(PROBLEM STATEMENT): Please transcribe exactly, and only, the lines of the data below between the line holding "ATOM 22 C CA" and the line holding "ATOM 33 O O", inclusive.

Dataset excerpts
☆ ☆ ☆ ☆

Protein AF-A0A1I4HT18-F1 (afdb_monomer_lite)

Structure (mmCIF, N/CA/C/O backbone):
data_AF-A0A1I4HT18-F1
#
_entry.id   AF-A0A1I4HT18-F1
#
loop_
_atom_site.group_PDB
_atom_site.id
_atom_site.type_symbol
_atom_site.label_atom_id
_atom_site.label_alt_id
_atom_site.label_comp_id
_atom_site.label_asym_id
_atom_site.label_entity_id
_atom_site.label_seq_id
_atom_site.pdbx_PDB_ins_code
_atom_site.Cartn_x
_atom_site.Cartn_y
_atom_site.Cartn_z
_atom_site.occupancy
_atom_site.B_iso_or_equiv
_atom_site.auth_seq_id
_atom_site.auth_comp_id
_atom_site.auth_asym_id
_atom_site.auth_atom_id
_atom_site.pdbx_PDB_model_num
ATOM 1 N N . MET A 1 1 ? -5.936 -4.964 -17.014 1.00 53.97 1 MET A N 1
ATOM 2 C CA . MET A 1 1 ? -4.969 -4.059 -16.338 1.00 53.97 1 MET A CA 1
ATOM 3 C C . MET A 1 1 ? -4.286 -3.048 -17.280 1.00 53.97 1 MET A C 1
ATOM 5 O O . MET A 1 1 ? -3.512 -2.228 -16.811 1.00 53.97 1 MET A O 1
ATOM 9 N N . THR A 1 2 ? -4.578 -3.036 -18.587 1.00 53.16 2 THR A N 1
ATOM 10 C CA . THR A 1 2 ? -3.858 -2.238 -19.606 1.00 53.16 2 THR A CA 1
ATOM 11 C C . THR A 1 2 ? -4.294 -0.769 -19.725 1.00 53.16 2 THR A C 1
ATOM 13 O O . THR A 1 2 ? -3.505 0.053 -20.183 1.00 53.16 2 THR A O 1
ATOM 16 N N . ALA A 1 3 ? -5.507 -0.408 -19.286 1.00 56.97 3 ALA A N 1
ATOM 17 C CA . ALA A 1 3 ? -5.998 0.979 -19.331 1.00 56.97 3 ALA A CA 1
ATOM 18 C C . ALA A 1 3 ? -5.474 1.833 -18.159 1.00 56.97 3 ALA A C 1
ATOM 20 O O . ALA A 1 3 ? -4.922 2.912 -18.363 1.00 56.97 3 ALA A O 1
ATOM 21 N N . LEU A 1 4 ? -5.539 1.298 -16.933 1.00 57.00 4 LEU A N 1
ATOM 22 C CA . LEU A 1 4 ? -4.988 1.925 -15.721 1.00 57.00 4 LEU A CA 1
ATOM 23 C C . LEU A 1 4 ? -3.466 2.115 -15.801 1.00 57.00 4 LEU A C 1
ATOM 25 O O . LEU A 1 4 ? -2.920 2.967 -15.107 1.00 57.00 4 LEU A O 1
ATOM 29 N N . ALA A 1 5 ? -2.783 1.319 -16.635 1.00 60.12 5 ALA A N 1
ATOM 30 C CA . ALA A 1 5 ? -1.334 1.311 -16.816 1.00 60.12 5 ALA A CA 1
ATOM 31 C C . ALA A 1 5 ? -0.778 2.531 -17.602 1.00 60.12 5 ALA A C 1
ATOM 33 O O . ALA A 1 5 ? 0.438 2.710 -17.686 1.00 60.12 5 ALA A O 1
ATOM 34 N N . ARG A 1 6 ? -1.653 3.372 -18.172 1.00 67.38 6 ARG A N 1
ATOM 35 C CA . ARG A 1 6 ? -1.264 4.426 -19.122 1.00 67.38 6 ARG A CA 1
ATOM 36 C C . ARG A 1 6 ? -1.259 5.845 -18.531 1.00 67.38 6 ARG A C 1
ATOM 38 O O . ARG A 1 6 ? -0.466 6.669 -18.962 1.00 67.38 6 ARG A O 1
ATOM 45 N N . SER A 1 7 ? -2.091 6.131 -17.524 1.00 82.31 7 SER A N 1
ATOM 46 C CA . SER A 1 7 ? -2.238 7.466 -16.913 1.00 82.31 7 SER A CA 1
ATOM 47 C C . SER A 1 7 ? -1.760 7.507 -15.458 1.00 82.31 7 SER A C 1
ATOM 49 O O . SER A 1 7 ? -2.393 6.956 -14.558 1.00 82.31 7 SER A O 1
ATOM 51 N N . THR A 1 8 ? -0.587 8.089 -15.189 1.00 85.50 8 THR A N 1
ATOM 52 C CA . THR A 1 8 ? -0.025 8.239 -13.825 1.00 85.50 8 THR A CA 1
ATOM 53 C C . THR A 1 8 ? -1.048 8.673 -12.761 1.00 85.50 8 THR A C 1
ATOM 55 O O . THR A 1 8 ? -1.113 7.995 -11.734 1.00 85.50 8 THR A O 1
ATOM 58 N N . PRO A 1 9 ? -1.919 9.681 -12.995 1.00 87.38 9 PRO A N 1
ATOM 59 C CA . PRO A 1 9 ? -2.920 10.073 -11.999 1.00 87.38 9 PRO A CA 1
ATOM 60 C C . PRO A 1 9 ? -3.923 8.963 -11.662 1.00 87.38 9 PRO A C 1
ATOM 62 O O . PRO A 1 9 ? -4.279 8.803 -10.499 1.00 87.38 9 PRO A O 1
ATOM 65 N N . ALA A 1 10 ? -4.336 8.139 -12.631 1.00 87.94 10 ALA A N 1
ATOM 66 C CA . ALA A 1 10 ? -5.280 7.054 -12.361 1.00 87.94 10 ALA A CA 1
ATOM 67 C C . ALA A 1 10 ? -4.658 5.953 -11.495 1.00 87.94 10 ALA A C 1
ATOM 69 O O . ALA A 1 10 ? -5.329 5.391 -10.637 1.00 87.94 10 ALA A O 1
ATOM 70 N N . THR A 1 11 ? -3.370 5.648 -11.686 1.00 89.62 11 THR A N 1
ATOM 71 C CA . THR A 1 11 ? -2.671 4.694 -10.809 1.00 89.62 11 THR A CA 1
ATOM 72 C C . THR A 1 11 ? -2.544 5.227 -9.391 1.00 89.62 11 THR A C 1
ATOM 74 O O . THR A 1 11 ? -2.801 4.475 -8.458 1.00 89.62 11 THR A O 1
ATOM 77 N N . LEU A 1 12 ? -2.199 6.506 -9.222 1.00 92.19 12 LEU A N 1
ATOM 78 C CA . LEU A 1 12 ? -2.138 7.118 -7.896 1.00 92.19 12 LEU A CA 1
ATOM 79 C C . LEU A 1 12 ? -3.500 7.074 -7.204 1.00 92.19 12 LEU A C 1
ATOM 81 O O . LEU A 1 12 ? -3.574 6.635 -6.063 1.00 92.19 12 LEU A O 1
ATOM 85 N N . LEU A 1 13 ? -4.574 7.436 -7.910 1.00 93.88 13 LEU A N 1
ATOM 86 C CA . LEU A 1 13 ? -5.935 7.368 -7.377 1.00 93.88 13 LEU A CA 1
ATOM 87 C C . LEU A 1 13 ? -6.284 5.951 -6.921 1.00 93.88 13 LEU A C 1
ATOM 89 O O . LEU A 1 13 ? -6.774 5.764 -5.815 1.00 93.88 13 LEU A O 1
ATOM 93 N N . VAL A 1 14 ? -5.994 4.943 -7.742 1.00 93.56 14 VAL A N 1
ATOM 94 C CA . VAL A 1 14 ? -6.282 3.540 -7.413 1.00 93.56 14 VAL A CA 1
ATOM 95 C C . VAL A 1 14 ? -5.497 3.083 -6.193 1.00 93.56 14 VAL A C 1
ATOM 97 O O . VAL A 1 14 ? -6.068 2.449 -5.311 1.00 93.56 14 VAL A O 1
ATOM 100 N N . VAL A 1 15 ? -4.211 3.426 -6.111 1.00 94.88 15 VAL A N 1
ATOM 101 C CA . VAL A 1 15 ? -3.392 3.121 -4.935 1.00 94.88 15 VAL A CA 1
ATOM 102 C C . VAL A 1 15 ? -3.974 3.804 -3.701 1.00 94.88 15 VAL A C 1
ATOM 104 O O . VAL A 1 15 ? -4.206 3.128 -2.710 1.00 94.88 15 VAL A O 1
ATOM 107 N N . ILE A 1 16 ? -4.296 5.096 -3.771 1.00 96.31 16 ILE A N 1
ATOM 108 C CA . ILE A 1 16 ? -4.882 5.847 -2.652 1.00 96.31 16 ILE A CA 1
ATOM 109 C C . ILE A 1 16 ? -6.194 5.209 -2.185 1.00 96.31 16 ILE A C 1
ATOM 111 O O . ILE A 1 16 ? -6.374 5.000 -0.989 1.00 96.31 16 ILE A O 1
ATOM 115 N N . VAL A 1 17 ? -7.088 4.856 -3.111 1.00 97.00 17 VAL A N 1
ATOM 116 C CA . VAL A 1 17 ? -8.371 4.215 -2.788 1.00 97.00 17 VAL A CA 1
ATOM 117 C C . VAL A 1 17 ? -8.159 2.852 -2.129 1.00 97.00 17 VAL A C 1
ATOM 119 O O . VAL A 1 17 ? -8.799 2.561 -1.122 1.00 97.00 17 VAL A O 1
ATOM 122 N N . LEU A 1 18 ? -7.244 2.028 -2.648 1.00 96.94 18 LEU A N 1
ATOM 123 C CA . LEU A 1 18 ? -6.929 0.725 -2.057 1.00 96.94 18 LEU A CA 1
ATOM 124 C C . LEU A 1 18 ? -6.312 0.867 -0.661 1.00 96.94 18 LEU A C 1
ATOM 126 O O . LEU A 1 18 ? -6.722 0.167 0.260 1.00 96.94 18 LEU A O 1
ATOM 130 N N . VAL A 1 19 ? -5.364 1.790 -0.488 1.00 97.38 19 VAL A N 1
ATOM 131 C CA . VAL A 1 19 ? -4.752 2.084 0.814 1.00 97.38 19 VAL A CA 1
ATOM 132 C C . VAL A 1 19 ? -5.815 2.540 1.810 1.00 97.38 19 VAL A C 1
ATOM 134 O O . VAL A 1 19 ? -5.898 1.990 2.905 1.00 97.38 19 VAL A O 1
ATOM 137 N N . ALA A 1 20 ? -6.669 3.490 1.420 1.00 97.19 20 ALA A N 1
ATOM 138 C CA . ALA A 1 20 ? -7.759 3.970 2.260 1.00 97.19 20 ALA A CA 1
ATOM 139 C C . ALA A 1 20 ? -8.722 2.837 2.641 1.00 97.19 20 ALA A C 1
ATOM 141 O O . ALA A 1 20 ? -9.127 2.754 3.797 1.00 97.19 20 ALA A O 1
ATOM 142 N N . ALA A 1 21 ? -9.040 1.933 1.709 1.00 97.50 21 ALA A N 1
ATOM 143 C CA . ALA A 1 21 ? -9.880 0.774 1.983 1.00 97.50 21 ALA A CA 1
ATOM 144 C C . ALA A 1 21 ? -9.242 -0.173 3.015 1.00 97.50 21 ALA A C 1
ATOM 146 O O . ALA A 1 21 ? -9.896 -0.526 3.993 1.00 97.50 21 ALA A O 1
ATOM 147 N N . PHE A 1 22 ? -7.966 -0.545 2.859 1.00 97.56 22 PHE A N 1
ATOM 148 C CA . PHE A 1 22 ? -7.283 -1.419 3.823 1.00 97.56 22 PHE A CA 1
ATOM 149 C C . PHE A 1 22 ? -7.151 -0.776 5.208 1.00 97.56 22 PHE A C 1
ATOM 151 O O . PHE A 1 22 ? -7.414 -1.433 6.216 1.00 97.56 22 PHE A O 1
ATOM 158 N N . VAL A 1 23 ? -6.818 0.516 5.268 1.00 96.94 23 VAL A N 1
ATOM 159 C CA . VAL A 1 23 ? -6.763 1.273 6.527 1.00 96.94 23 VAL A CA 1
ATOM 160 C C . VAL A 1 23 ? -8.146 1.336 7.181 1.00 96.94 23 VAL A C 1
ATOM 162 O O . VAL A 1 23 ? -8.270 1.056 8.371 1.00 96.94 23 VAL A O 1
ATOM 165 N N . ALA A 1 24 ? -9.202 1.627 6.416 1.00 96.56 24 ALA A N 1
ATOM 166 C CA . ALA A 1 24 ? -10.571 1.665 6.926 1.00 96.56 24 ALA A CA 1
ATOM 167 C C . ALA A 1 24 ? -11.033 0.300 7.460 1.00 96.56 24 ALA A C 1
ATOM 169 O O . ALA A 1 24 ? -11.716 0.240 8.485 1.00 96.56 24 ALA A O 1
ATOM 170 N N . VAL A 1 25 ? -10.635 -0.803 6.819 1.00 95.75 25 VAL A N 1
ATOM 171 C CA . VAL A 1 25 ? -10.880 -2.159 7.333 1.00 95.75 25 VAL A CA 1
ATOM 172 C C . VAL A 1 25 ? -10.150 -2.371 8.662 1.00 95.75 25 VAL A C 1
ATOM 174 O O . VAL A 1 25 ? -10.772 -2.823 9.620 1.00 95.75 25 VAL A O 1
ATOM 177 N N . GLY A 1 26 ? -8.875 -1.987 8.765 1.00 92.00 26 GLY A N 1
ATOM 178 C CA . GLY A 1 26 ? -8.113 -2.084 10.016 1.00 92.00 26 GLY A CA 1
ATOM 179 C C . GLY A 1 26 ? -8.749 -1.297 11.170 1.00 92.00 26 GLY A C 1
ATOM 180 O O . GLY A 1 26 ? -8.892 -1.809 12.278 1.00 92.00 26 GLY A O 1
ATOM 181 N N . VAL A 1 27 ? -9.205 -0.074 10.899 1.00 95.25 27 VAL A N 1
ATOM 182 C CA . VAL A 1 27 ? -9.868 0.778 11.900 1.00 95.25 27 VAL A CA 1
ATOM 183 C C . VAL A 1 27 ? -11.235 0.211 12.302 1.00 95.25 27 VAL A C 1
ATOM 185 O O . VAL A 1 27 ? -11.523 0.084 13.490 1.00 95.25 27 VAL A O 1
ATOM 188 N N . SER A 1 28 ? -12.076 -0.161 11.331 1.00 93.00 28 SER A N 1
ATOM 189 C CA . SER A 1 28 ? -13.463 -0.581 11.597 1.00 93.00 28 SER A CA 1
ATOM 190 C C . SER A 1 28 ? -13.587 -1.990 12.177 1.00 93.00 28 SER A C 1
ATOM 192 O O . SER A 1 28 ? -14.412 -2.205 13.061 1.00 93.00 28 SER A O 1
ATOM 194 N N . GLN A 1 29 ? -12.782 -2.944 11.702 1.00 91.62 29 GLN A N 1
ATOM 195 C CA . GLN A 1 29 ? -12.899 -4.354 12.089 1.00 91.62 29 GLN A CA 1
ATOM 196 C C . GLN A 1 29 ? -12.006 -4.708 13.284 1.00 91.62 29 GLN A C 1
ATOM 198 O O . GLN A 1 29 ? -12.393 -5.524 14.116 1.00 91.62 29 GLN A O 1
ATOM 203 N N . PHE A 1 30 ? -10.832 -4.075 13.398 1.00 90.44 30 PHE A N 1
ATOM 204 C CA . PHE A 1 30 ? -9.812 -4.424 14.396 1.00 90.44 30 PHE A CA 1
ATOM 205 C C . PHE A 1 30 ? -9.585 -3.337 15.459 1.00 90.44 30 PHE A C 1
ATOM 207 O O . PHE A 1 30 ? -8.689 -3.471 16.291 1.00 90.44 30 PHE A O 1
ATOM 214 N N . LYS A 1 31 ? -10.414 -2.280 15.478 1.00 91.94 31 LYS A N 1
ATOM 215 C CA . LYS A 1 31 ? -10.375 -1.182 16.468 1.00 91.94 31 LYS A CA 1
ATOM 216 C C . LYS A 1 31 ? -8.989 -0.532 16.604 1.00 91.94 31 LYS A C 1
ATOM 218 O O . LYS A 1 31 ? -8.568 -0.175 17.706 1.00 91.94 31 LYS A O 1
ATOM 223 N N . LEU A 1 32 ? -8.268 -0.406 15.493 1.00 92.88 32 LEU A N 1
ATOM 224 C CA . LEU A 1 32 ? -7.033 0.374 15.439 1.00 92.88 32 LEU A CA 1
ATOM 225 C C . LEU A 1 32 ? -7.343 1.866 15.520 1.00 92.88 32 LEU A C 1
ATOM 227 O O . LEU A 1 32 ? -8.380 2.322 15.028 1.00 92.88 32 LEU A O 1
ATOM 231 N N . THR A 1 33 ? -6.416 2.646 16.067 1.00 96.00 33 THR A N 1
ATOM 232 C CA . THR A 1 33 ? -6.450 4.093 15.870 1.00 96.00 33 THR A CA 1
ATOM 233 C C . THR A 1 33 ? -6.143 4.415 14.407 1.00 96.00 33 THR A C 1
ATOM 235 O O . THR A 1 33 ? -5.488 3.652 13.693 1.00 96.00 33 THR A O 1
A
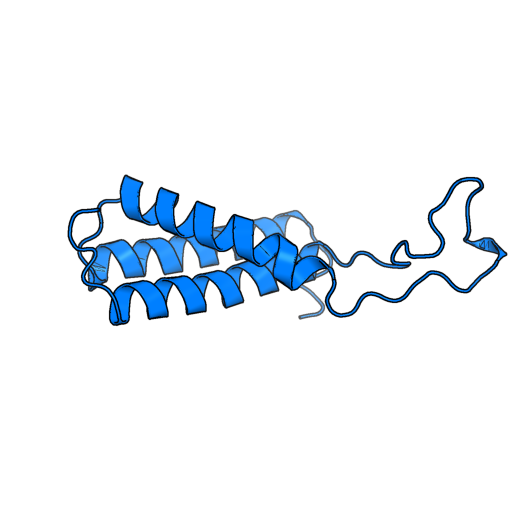TOM 238 N N . ILE A 1 34 ? -6.601 5.575 13.932 1.00 95.00 34 ILE A N 1
ATOM 239 C CA . ILE A 1 34 ? -6.313 6.019 12.559 1.00 95.00 34 ILE A CA 1
ATOM 240 C C . ILE A 1 34 ? -4.794 6.149 12.352 1.00 95.00 34 ILE A C 1
ATOM 242 O O . ILE A 1 34 ? -4.271 5.716 11.327 1.00 95.00 34 ILE A O 1
ATOM 246 N N . GLY A 1 35 ? -4.082 6.701 13.343 1.00 96.50 35 GLY A N 1
ATOM 247 C CA . GLY A 1 35 ? -2.629 6.862 13.302 1.00 96.50 35 GLY A CA 1
ATOM 248 C C . GLY A 1 35 ? -1.892 5.524 13.260 1.00 96.50 35 GLY A C 1
ATOM 249 O O . GLY A 1 35 ? -1.052 5.325 12.383 1.00 96.50 35 GLY A O 1
ATOM 250 N N . GLY A 1 36 ? -2.250 4.592 14.145 1.00 95.62 36 GLY A N 1
ATOM 251 C CA . GLY A 1 36 ? -1.655 3.258 14.203 1.00 95.62 36 GLY A CA 1
ATOM 252 C C . GLY A 1 36 ? -1.898 2.445 12.936 1.00 95.62 36 GLY A C 1
ATOM 253 O O . GLY A 1 36 ? -0.962 1.859 12.393 1.00 95.62 36 GLY A O 1
ATOM 254 N N . ALA A 1 37 ? -3.122 2.474 12.397 1.00 96.06 37 ALA A N 1
ATOM 255 C CA . ALA A 1 37 ? -3.449 1.792 11.146 1.00 96.06 37 ALA A CA 1
ATOM 256 C C . ALA A 1 37 ? -2.626 2.326 9.963 1.00 96.06 37 ALA A C 1
ATOM 258 O O . ALA A 1 37 ? -2.076 1.536 9.197 1.00 96.06 37 ALA A O 1
ATOM 259 N N . ILE A 1 38 ? -2.499 3.652 9.830 1.00 96.88 38 ILE A N 1
ATOM 260 C CA . ILE A 1 38 ? -1.696 4.273 8.766 1.00 96.88 38 ILE A CA 1
ATOM 261 C C . ILE A 1 38 ? -0.212 3.942 8.945 1.00 96.88 38 ILE A C 1
ATOM 263 O O . ILE A 1 38 ? 0.435 3.546 7.977 1.00 96.88 38 ILE A O 1
ATOM 267 N N . ALA A 1 39 ? 0.328 4.079 10.158 1.00 97.31 39 ALA A N 1
ATOM 268 C CA . ALA A 1 39 ? 1.741 3.840 10.435 1.00 97.31 39 ALA A CA 1
ATOM 269 C C . ALA A 1 39 ? 2.130 2.378 10.184 1.00 97.31 39 ALA A C 1
ATOM 271 O O . ALA A 1 39 ? 3.092 2.107 9.463 1.00 97.31 39 ALA A O 1
ATOM 272 N N . LEU A 1 40 ? 1.351 1.433 10.717 1.00 96.38 40 LEU A N 1
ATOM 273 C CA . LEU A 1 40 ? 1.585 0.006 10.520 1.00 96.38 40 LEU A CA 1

☆ ☆ ☆ ☆

(YOUR SOLUTION):
ATOM 22 C CA . LEU A 1 4 ? -4.988 1.925 -15.721 1.00 57.00 4 LEU A CA 1
ATOM 23 C C . LEU A 1 4 ? -3.466 2.115 -15.801 1.00 57.00 4 LEU A C 1
ATOM 25 O O . LEU A 1 4 ? -2.920 2.967 -15.107 1.00 57.00 4 LEU A O 1
ATOM 29 N N . ALA A 1 5 ? -2.783 1.319 -16.635 1.00 60.12 5 ALA A N 1
ATOM 30 C CA . ALA A 1 5 ? -1.334 1.311 -16.816 1.00 60.12 5 ALA A CA 1
ATOM 31 C C . ALA A 1 5 ? -0.778 2.531 -17.602 1.00 60.12 5 ALA A C 1
ATOM 33 O O . ALA A 1 5 ? 0.438 2.710 -17.686 1.00 60.12 5 ALA A O 1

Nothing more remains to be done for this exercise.